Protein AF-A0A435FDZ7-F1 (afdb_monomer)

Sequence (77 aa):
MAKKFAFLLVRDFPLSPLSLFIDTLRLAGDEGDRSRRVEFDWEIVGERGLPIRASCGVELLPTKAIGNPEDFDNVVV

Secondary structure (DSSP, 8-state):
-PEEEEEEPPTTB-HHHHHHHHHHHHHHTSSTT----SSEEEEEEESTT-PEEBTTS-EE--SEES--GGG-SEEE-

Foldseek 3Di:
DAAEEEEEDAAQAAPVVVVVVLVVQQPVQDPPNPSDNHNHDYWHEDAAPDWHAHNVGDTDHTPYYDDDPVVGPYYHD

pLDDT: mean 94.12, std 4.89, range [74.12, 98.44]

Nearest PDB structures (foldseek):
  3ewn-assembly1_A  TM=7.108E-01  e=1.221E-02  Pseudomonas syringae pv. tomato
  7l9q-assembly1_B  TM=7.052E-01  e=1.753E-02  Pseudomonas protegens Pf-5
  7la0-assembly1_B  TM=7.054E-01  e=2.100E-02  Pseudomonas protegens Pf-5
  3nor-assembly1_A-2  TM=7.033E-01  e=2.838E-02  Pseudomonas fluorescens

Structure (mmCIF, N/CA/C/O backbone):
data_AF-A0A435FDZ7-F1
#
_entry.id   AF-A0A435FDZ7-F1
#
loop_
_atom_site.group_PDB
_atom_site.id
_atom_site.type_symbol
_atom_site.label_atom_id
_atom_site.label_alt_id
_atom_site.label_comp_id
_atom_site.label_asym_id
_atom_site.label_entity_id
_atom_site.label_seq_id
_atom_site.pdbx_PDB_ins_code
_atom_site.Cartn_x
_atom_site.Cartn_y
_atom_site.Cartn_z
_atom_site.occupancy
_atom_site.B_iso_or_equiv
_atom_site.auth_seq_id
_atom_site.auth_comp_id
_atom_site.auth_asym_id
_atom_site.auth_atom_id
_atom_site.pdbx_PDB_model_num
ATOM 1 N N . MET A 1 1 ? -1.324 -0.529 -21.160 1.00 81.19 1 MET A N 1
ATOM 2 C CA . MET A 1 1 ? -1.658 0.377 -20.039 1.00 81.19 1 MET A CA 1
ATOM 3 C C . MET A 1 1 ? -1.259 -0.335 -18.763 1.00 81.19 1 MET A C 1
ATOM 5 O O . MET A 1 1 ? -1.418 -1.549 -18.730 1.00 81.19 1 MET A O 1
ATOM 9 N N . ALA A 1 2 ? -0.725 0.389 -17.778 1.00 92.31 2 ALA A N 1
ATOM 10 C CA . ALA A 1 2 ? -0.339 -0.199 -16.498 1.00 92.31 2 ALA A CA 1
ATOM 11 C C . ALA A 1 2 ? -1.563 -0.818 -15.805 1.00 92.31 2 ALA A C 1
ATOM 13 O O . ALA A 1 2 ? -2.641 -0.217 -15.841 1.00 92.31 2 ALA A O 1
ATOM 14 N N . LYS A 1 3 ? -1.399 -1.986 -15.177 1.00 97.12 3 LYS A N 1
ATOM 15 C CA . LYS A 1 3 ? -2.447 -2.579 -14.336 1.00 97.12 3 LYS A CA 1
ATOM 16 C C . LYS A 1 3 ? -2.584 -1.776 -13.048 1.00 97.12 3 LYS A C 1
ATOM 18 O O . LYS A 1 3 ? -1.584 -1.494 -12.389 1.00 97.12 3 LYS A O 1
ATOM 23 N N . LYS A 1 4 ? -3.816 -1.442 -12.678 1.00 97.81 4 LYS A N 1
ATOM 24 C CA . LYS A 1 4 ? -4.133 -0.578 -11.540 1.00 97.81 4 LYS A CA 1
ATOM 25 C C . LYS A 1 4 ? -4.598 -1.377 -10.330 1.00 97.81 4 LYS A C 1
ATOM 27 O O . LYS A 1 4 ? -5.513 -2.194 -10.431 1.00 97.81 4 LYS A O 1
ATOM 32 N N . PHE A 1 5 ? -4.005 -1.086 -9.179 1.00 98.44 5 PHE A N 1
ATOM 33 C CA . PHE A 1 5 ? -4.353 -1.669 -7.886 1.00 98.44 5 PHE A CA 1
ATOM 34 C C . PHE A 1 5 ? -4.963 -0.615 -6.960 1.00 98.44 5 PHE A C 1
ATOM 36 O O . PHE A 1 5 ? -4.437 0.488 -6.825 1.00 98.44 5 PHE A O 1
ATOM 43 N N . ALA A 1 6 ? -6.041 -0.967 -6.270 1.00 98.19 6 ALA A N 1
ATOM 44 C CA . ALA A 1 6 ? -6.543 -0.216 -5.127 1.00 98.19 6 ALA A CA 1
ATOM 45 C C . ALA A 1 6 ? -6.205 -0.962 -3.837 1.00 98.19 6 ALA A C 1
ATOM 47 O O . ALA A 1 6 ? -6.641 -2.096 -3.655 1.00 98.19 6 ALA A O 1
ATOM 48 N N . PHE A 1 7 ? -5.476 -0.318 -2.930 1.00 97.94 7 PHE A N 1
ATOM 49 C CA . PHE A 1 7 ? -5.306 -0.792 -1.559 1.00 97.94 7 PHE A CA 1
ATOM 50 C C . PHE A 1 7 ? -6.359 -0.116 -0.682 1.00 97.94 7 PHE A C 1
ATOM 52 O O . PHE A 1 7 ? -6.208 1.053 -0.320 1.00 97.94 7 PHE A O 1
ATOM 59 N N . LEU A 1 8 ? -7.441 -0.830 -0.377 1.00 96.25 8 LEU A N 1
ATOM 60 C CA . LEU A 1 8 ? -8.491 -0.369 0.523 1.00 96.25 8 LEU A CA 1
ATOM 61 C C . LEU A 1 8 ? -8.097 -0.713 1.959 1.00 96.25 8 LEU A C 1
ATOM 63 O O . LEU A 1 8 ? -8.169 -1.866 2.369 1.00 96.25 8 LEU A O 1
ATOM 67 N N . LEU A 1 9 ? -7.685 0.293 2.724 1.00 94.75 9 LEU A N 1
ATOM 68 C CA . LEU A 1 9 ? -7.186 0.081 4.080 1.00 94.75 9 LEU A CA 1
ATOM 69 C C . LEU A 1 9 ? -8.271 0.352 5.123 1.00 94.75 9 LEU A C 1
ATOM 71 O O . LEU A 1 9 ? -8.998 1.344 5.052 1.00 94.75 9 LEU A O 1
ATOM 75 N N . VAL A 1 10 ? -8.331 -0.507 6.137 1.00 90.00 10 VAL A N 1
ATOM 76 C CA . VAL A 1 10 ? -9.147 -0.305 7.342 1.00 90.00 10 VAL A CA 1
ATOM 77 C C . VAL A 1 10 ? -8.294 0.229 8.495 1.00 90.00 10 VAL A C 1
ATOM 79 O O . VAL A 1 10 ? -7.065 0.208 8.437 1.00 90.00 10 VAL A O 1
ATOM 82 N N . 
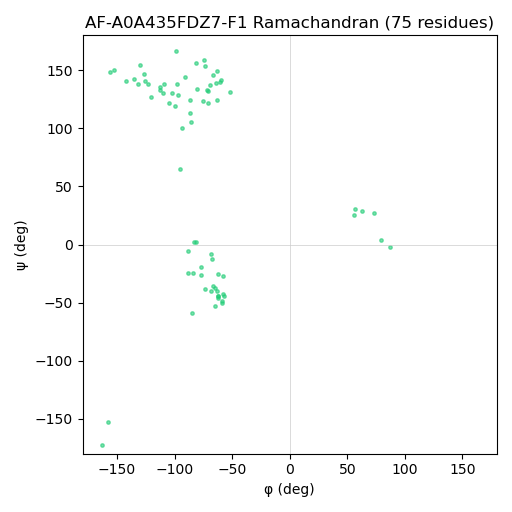ARG A 1 11 ? -8.931 0.718 9.567 1.00 90.06 11 ARG A N 1
ATOM 83 C CA .
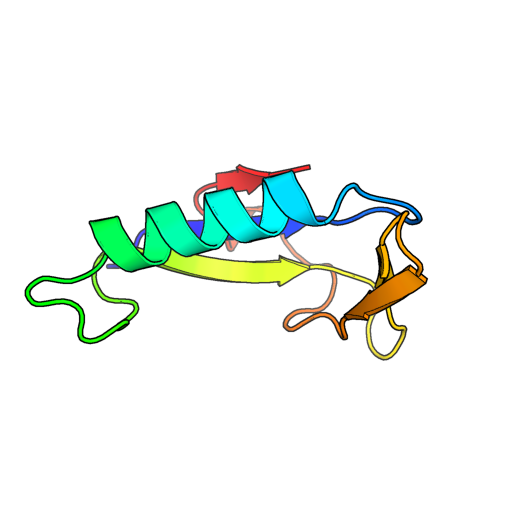 ARG A 1 11 ? -8.202 1.116 10.783 1.00 90.06 11 ARG A CA 1
ATOM 84 C C . ARG A 1 11 ? -7.434 -0.071 11.366 1.00 90.06 11 ARG A C 1
ATOM 86 O O . ARG A 1 11 ? -7.941 -1.188 11.371 1.00 90.06 11 ARG A O 1
ATOM 93 N N . ASP A 1 12 ? -6.234 0.210 11.866 1.00 95.19 12 ASP A N 1
ATOM 94 C CA . ASP A 1 12 ? -5.317 -0.753 12.481 1.00 95.19 12 ASP A CA 1
ATOM 95 C C . ASP A 1 12 ? -4.838 -1.863 11.526 1.00 95.19 12 ASP A C 1
ATOM 97 O O . ASP A 1 12 ? -4.477 -2.962 11.951 1.00 95.19 12 ASP A O 1
ATOM 101 N N . PHE A 1 13 ? -4.776 -1.573 10.222 1.00 95.75 13 PHE A N 1
ATOM 102 C CA . PHE A 1 13 ? -4.188 -2.485 9.240 1.00 95.75 13 PHE A CA 1
ATOM 103 C C . PHE A 1 13 ? -2.680 -2.717 9.506 1.00 95.75 13 PHE A C 1
ATOM 105 O O . PHE A 1 13 ? -1.983 -1.822 10.004 1.00 95.75 13 PHE A O 1
ATOM 112 N N . PRO A 1 14 ? -2.123 -3.895 9.167 1.00 97.00 14 PRO A N 1
ATOM 113 C CA . PRO A 1 14 ? -0.696 -4.157 9.324 1.00 97.00 14 PRO A CA 1
ATOM 114 C C . PRO A 1 14 ? 0.127 -3.438 8.239 1.00 97.00 14 PRO A C 1
ATOM 116 O O . PRO A 1 14 ? -0.063 -3.664 7.044 1.00 97.00 14 PRO A O 1
ATOM 119 N N . LEU A 1 15 ? 1.093 -2.605 8.648 1.00 98.00 15 LEU A N 1
ATOM 120 C CA . LEU A 1 15 ? 1.910 -1.817 7.712 1.00 98.00 15 LEU A CA 1
ATOM 121 C C . LEU A 1 15 ? 2.854 -2.675 6.856 1.00 98.00 15 LEU A C 1
ATOM 123 O O . LEU A 1 15 ? 3.032 -2.394 5.672 1.00 98.00 15 LEU A O 1
ATOM 127 N N . SER A 1 16 ? 3.471 -3.709 7.434 1.00 97.94 16 SER A N 1
ATOM 128 C CA . SER A 1 16 ? 4.495 -4.491 6.728 1.00 97.94 16 SER A CA 1
ATOM 129 C C . SER A 1 16 ? 3.954 -5.199 5.478 1.00 97.94 16 SER A C 1
ATOM 131 O O . SER A 1 16 ? 4.583 -5.062 4.432 1.00 97.94 16 SER A O 1
ATOM 133 N N . PRO A 1 17 ? 2.791 -5.886 5.516 1.00 97.12 17 PRO A N 1
ATOM 134 C 
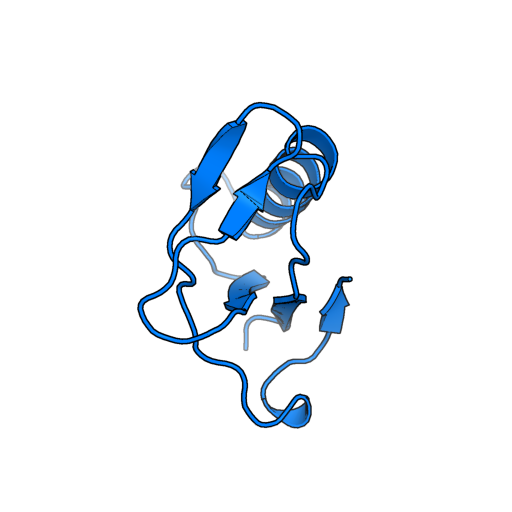CA . PRO A 1 17 ? 2.182 -6.450 4.312 1.00 97.12 17 PRO A CA 1
ATOM 135 C C . PRO A 1 17 ? 1.896 -5.413 3.220 1.00 97.12 17 PRO A C 1
ATOM 137 O O . PRO A 1 17 ? 2.241 -5.658 2.068 1.00 97.12 17 PRO A O 1
ATOM 140 N N . LEU A 1 18 ? 1.339 -4.243 3.569 1.00 97.75 18 LEU A N 1
ATOM 141 C CA . LEU A 1 18 ? 1.101 -3.161 2.604 1.00 97.75 18 LEU A CA 1
ATOM 142 C C . LEU A 1 18 ? 2.408 -2.709 1.940 1.00 97.75 18 LEU A C 1
ATOM 144 O O . LEU A 1 18 ? 2.493 -2.629 0.716 1.00 97.75 18 LEU A O 1
ATOM 148 N N . SER A 1 19 ? 3.424 -2.429 2.761 1.00 97.38 19 SER A N 1
ATOM 149 C CA . SER A 1 19 ? 4.732 -1.953 2.304 1.00 97.38 19 SER A CA 1
ATOM 150 C C . SER A 1 19 ? 5.390 -2.950 1.348 1.00 97.38 19 SER A C 1
ATOM 152 O O . SER A 1 19 ? 5.794 -2.580 0.248 1.00 97.38 19 SER A O 1
ATOM 154 N N . LEU A 1 20 ? 5.423 -4.232 1.724 1.00 97.88 20 LEU A N 1
ATOM 155 C CA . LEU A 1 20 ? 6.038 -5.286 0.915 1.00 97.88 20 LEU A CA 1
ATOM 156 C C . LEU A 1 20 ? 5.287 -5.533 -0.397 1.00 97.88 20 LEU A C 1
ATOM 158 O O . LEU A 1 20 ? 5.919 -5.800 -1.420 1.00 97.88 20 LEU A O 1
ATOM 162 N N . PHE A 1 21 ? 3.956 -5.424 -0.397 1.00 97.62 21 PHE A N 1
ATOM 163 C CA . PHE A 1 21 ? 3.173 -5.556 -1.624 1.00 97.62 21 PHE A CA 1
ATOM 164 C C . PHE A 1 21 ? 3.505 -4.415 -2.591 1.00 97.62 21 PHE A C 1
ATOM 166 O O . PHE A 1 21 ? 3.879 -4.666 -3.738 1.00 97.62 21 PHE A O 1
ATOM 173 N N . ILE A 1 22 ? 3.420 -3.166 -2.127 1.00 96.50 22 ILE A N 1
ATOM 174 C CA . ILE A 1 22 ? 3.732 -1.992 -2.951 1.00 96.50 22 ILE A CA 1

▶ WHAT THE TASK REQUIRES: Look back over the records above. Reproduce exactly everything from the line with "ATOM 105 O O" down to the line with "ATOM 164 C C", inclusive, and leave the pictures out.

▶ FINAL ANSWER:
ATOM 105 O O . PHE A 1 13 ? -1.983 -1.822 10.004 1.00 95.75 13 PHE A O 1
ATOM 112 N N . PRO A 1 14 ? -2.123 -3.895 9.167 1.00 97.00 14 PRO A N 1
ATOM 113 C CA . PRO A 1 14 ? -0.696 -4.157 9.324 1.00 97.00 14 PRO A CA 1
ATOM 114 C C . PRO A 1 14 ? 0.127 -3.438 8.239 1.00 97.00 14 PRO A C 1
ATOM 116 O O . PRO A 1 14 ? -0.063 -3.664 7.044 1.00 97.00 14 PRO A O 1
ATOM 119 N N . LEU A 1 15 ? 1.093 -2.605 8.648 1.00 98.00 15 LEU A N 1
ATOM 120 C CA . LEU A 1 15 ? 1.910 -1.817 7.712 1.00 98.00 15 LEU A CA 1
ATOM 121 C C . LEU A 1 15 ? 2.854 -2.675 6.856 1.00 98.00 15 LEU A C 1
ATOM 123 O O . LEU A 1 15 ? 3.032 -2.394 5.672 1.00 98.00 15 LEU A O 1
ATOM 127 N N . SER A 1 16 ? 3.471 -3.709 7.434 1.00 97.94 16 SER A N 1
ATOM 128 C CA . SER A 1 16 ? 4.495 -4.491 6.728 1.00 97.94 16 SER A CA 1
ATOM 129 C C . SER A 1 16 ? 3.954 -5.199 5.478 1.00 97.94 16 SER A C 1
ATOM 131 O O . SER A 1 16 ? 4.583 -5.062 4.432 1.00 97.94 16 SER A O 1
ATOM 133 N N . PRO A 1 17 ? 2.791 -5.886 5.516 1.00 97.12 17 PRO A N 1
ATOM 134 C 
CA . PRO A 1 17 ? 2.182 -6.450 4.312 1.00 97.12 17 PRO A CA 1
ATOM 135 C C . PRO A 1 17 ? 1.896 -5.413 3.220 1.00 97.12 17 PRO A C 1
ATOM 137 O O . PRO A 1 17 ? 2.241 -5.658 2.068 1.00 97.12 17 PRO A O 1
ATOM 140 N N . LEU A 1 18 ? 1.339 -4.243 3.569 1.00 97.75 18 LEU A N 1
ATOM 141 C CA . LEU A 1 18 ? 1.101 -3.161 2.604 1.00 97.75 18 LEU A CA 1
ATOM 142 C C . LEU A 1 18 ? 2.408 -2.709 1.940 1.00 97.75 18 LEU A C 1
ATOM 144 O O . LEU A 1 18 ? 2.493 -2.629 0.716 1.00 97.75 18 LEU A O 1
ATOM 148 N N . SER A 1 19 ? 3.424 -2.429 2.761 1.00 97.38 19 SER A N 1
ATOM 149 C CA . SER A 1 19 ? 4.732 -1.953 2.304 1.00 97.38 19 SER A CA 1
ATOM 150 C C . SER A 1 19 ? 5.390 -2.950 1.348 1.00 97.38 19 SER A C 1
ATOM 152 O O . SER A 1 19 ? 5.794 -2.580 0.248 1.00 97.38 19 SER A O 1
ATOM 154 N N . LEU A 1 20 ? 5.423 -4.232 1.724 1.00 97.88 20 LEU A N 1
ATOM 155 C CA . LEU A 1 20 ? 6.038 -5.286 0.915 1.00 97.88 20 LEU A CA 1
ATOM 156 C C . LEU A 1 20 ? 5.287 -5.533 -0.397 1.00 97.88 20 LEU A C 1
ATOM 158 O O . LEU A 1 20 ? 5.919 -5.800 -1.420 1.00 97.88 20 LEU A O 1
ATOM 162 N N . PHE A 1 21 ? 3.956 -5.424 -0.397 1.00 97.62 21 PHE A N 1
ATOM 163 C CA . PHE A 1 21 ? 3.173 -5.556 -1.624 1.00 97.62 21 PHE A CA 1
ATOM 164 C C . PHE A 1 21 ? 3.505 -4.415 -2.591 1.00 97.62 21 PHE A C 1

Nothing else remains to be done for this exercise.